Maria Einhaus, Schulleiterin Schule Barlsheide: „Seit fast 20 Jahren hat die Schule Barlsheide eine sehr gute Kooperation mit der JMS, die ich kontinuierlich ausgebaut habe. Zum anfänglichen Rhythmikunterricht, der nur stundenweise in einigen Klassen stattfand, kam Tanz / Darstellendes Spiel dazu und wird mittlerweile vollständig in allen  Klassen unterrichtet. Sukzessive wurde dieses Angebot durch Instrumentalunterricht ergänzt, in dem die Schülerinnen und Schüler die Möglichkeit erhalten, neben Keyboard, Gitarre und Percussion auch Geige spielen zu lernen. Und auch die Musiktherapie gehört inzwischen zum Angebot unserer Schule. 

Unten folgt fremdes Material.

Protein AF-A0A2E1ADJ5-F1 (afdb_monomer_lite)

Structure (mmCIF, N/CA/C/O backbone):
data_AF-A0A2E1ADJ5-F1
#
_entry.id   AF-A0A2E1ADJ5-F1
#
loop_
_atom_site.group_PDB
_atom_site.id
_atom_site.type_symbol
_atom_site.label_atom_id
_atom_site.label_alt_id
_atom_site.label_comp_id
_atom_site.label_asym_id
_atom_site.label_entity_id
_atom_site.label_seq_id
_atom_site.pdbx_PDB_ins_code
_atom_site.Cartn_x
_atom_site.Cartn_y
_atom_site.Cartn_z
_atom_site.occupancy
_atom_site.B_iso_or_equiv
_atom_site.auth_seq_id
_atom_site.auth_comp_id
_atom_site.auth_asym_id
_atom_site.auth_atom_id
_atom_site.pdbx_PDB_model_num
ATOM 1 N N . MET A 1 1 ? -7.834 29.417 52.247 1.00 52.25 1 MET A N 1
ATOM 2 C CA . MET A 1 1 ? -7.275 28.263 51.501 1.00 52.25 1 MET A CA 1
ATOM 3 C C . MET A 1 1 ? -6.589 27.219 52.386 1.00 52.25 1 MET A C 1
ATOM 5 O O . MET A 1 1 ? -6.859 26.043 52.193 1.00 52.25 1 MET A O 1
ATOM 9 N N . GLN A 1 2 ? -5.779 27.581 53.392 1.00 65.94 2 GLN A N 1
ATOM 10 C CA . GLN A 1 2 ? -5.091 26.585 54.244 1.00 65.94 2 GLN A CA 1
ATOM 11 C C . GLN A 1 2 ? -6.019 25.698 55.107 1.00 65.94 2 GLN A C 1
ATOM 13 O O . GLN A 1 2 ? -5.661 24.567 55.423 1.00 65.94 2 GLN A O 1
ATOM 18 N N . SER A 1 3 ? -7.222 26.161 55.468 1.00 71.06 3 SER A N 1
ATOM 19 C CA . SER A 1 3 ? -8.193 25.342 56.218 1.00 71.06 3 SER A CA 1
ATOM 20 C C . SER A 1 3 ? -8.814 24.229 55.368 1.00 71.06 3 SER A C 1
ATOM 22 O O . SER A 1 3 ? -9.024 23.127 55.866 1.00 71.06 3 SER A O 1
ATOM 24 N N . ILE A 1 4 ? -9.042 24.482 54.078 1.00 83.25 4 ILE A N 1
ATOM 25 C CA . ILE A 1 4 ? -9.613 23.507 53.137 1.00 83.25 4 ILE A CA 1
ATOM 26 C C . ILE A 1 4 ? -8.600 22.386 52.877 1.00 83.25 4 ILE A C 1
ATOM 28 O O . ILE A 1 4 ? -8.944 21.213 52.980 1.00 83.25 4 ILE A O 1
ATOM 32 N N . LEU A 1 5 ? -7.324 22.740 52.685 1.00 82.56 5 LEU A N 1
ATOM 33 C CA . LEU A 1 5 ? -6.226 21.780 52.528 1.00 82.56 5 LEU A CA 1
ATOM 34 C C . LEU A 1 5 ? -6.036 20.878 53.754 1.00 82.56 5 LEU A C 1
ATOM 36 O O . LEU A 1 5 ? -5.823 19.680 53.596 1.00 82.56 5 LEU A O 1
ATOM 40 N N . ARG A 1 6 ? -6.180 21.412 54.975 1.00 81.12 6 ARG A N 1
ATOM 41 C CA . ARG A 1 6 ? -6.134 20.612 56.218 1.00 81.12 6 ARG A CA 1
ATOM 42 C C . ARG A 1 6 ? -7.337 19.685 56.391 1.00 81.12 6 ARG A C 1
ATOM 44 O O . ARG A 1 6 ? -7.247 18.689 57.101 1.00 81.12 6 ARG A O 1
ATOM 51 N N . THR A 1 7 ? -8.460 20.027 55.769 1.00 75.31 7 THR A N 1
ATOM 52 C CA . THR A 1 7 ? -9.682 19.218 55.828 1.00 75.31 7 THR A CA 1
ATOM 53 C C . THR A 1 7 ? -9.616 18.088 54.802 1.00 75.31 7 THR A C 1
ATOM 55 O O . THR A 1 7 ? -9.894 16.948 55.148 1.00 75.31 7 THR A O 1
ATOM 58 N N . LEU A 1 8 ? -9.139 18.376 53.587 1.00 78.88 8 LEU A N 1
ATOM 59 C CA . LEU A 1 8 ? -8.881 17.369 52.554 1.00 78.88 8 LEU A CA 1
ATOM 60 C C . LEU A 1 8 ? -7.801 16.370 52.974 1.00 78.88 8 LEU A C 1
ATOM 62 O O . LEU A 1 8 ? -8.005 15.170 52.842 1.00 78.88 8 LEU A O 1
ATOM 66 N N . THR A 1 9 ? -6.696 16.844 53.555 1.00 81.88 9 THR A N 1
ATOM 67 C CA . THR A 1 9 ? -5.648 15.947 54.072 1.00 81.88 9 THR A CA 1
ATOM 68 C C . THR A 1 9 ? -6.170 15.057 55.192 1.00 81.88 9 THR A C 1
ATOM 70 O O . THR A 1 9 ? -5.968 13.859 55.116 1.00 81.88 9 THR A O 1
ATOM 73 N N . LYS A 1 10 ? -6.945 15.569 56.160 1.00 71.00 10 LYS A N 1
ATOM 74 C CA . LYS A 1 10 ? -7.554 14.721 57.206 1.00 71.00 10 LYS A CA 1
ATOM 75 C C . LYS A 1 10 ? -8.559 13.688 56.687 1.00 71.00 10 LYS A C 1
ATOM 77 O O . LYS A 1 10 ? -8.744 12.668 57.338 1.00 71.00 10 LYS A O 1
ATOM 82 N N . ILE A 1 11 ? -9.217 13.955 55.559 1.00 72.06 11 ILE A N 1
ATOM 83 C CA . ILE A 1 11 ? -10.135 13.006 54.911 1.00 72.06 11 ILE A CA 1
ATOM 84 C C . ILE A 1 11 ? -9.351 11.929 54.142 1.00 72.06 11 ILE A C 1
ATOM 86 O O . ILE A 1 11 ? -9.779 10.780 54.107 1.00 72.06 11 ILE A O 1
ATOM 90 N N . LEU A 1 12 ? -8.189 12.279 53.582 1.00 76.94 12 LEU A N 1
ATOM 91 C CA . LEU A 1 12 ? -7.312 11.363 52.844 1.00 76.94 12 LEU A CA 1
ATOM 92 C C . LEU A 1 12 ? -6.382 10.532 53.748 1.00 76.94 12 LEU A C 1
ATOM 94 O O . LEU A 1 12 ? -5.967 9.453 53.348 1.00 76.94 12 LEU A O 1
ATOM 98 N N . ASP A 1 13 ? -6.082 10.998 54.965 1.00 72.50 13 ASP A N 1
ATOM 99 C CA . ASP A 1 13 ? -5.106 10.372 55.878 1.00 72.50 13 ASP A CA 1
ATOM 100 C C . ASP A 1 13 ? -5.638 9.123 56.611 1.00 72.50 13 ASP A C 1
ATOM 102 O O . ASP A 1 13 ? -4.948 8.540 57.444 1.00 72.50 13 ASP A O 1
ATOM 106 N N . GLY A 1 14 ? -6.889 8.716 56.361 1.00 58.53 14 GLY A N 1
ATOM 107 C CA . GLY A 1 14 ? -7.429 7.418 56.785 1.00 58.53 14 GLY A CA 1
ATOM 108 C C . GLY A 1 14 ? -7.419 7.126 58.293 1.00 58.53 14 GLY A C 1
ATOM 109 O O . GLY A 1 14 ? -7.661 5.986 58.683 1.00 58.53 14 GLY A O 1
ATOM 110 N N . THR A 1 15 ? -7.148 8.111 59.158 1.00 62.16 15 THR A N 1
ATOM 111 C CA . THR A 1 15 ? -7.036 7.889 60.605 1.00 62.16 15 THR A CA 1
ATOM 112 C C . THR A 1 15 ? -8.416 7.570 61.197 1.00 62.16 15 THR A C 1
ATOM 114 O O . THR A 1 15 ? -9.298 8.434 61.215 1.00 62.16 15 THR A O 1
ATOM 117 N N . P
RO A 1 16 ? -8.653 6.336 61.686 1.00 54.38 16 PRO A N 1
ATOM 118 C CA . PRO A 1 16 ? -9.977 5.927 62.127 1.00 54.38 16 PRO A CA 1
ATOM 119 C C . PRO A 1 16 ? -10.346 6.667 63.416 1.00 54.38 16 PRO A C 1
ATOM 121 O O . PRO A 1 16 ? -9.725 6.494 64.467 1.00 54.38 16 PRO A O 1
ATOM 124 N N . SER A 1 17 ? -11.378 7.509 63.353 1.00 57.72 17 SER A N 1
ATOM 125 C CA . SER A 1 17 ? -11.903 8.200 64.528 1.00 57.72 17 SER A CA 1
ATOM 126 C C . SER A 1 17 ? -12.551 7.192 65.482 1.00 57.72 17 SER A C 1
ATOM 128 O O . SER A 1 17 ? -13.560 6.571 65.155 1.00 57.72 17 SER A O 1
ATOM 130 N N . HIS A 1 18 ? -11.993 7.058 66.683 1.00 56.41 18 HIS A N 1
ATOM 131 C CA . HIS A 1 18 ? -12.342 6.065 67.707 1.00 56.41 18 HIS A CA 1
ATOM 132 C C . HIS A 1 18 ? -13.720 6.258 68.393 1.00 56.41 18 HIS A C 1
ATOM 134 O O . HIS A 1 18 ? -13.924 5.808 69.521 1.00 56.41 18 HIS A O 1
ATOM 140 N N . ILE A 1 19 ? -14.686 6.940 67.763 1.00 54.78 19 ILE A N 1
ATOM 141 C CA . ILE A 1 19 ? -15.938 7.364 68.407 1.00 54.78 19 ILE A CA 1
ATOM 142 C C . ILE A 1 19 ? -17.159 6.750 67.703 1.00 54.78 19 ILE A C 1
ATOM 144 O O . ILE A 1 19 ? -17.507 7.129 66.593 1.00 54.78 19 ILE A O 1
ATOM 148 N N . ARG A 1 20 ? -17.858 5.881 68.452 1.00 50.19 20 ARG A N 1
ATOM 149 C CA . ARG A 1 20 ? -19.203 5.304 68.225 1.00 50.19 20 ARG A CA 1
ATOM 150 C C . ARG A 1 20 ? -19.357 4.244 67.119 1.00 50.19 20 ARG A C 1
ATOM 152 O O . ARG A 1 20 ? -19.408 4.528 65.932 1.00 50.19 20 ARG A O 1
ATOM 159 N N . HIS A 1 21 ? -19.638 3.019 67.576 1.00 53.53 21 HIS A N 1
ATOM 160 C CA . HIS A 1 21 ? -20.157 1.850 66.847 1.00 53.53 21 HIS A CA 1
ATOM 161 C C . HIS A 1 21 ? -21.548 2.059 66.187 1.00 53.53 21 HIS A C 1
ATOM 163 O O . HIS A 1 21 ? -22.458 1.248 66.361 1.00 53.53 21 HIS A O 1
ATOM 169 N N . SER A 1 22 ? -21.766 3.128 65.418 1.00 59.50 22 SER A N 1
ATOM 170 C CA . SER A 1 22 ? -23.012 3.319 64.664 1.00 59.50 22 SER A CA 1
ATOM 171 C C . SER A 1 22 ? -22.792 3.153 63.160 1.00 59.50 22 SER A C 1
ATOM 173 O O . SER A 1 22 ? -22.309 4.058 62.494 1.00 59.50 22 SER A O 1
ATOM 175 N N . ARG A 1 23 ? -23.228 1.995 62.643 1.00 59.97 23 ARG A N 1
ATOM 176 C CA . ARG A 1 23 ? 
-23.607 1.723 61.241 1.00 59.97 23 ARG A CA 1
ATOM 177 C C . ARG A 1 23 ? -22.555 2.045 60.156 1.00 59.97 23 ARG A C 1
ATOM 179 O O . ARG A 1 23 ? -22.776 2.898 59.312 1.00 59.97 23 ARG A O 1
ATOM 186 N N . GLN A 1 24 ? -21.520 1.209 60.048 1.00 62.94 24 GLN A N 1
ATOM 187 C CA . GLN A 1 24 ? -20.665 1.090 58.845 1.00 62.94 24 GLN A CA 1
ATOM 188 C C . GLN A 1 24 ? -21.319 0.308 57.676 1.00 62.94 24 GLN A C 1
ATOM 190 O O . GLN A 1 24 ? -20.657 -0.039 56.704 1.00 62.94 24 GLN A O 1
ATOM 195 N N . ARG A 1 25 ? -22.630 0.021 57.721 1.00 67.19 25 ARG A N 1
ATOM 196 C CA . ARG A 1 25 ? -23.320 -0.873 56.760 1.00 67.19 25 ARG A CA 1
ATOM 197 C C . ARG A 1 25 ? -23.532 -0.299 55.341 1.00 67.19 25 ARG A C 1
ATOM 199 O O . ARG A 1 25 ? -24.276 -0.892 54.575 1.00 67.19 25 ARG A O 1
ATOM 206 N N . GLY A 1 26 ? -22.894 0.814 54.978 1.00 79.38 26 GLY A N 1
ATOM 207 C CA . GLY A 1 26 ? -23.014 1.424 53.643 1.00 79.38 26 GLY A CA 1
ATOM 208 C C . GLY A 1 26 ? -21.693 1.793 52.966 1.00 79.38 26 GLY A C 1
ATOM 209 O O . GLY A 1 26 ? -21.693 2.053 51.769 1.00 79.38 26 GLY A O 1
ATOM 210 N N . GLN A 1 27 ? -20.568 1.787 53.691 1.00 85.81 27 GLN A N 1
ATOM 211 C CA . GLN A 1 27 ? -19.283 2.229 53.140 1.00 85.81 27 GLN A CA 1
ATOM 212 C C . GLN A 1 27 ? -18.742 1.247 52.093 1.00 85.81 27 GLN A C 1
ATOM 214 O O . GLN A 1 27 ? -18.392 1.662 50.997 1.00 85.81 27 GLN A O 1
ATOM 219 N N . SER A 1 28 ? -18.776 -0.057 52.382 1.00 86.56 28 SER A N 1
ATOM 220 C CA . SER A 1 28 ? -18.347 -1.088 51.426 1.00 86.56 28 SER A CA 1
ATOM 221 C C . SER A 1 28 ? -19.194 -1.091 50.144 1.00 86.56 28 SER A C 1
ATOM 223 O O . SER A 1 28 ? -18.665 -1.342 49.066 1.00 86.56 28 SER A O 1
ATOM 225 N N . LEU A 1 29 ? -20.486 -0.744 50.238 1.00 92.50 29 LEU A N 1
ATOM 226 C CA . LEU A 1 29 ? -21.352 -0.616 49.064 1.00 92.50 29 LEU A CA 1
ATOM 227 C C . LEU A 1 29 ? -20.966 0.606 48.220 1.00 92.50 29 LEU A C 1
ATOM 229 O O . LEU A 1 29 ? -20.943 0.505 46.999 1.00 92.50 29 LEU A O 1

Die musikalische Erziehung erhält dadurch eine ganz andere Dimension und Qualität und bereichert mit ihrem Angebot das schulische Musikrepertoire! Die Schülerinnen und Schüler nehmen erfolgreich an vielen Projekten, Wettbewerben und Veranstaltungen teil und werden so auch in ihrer sozialen Entwicklung gefördert.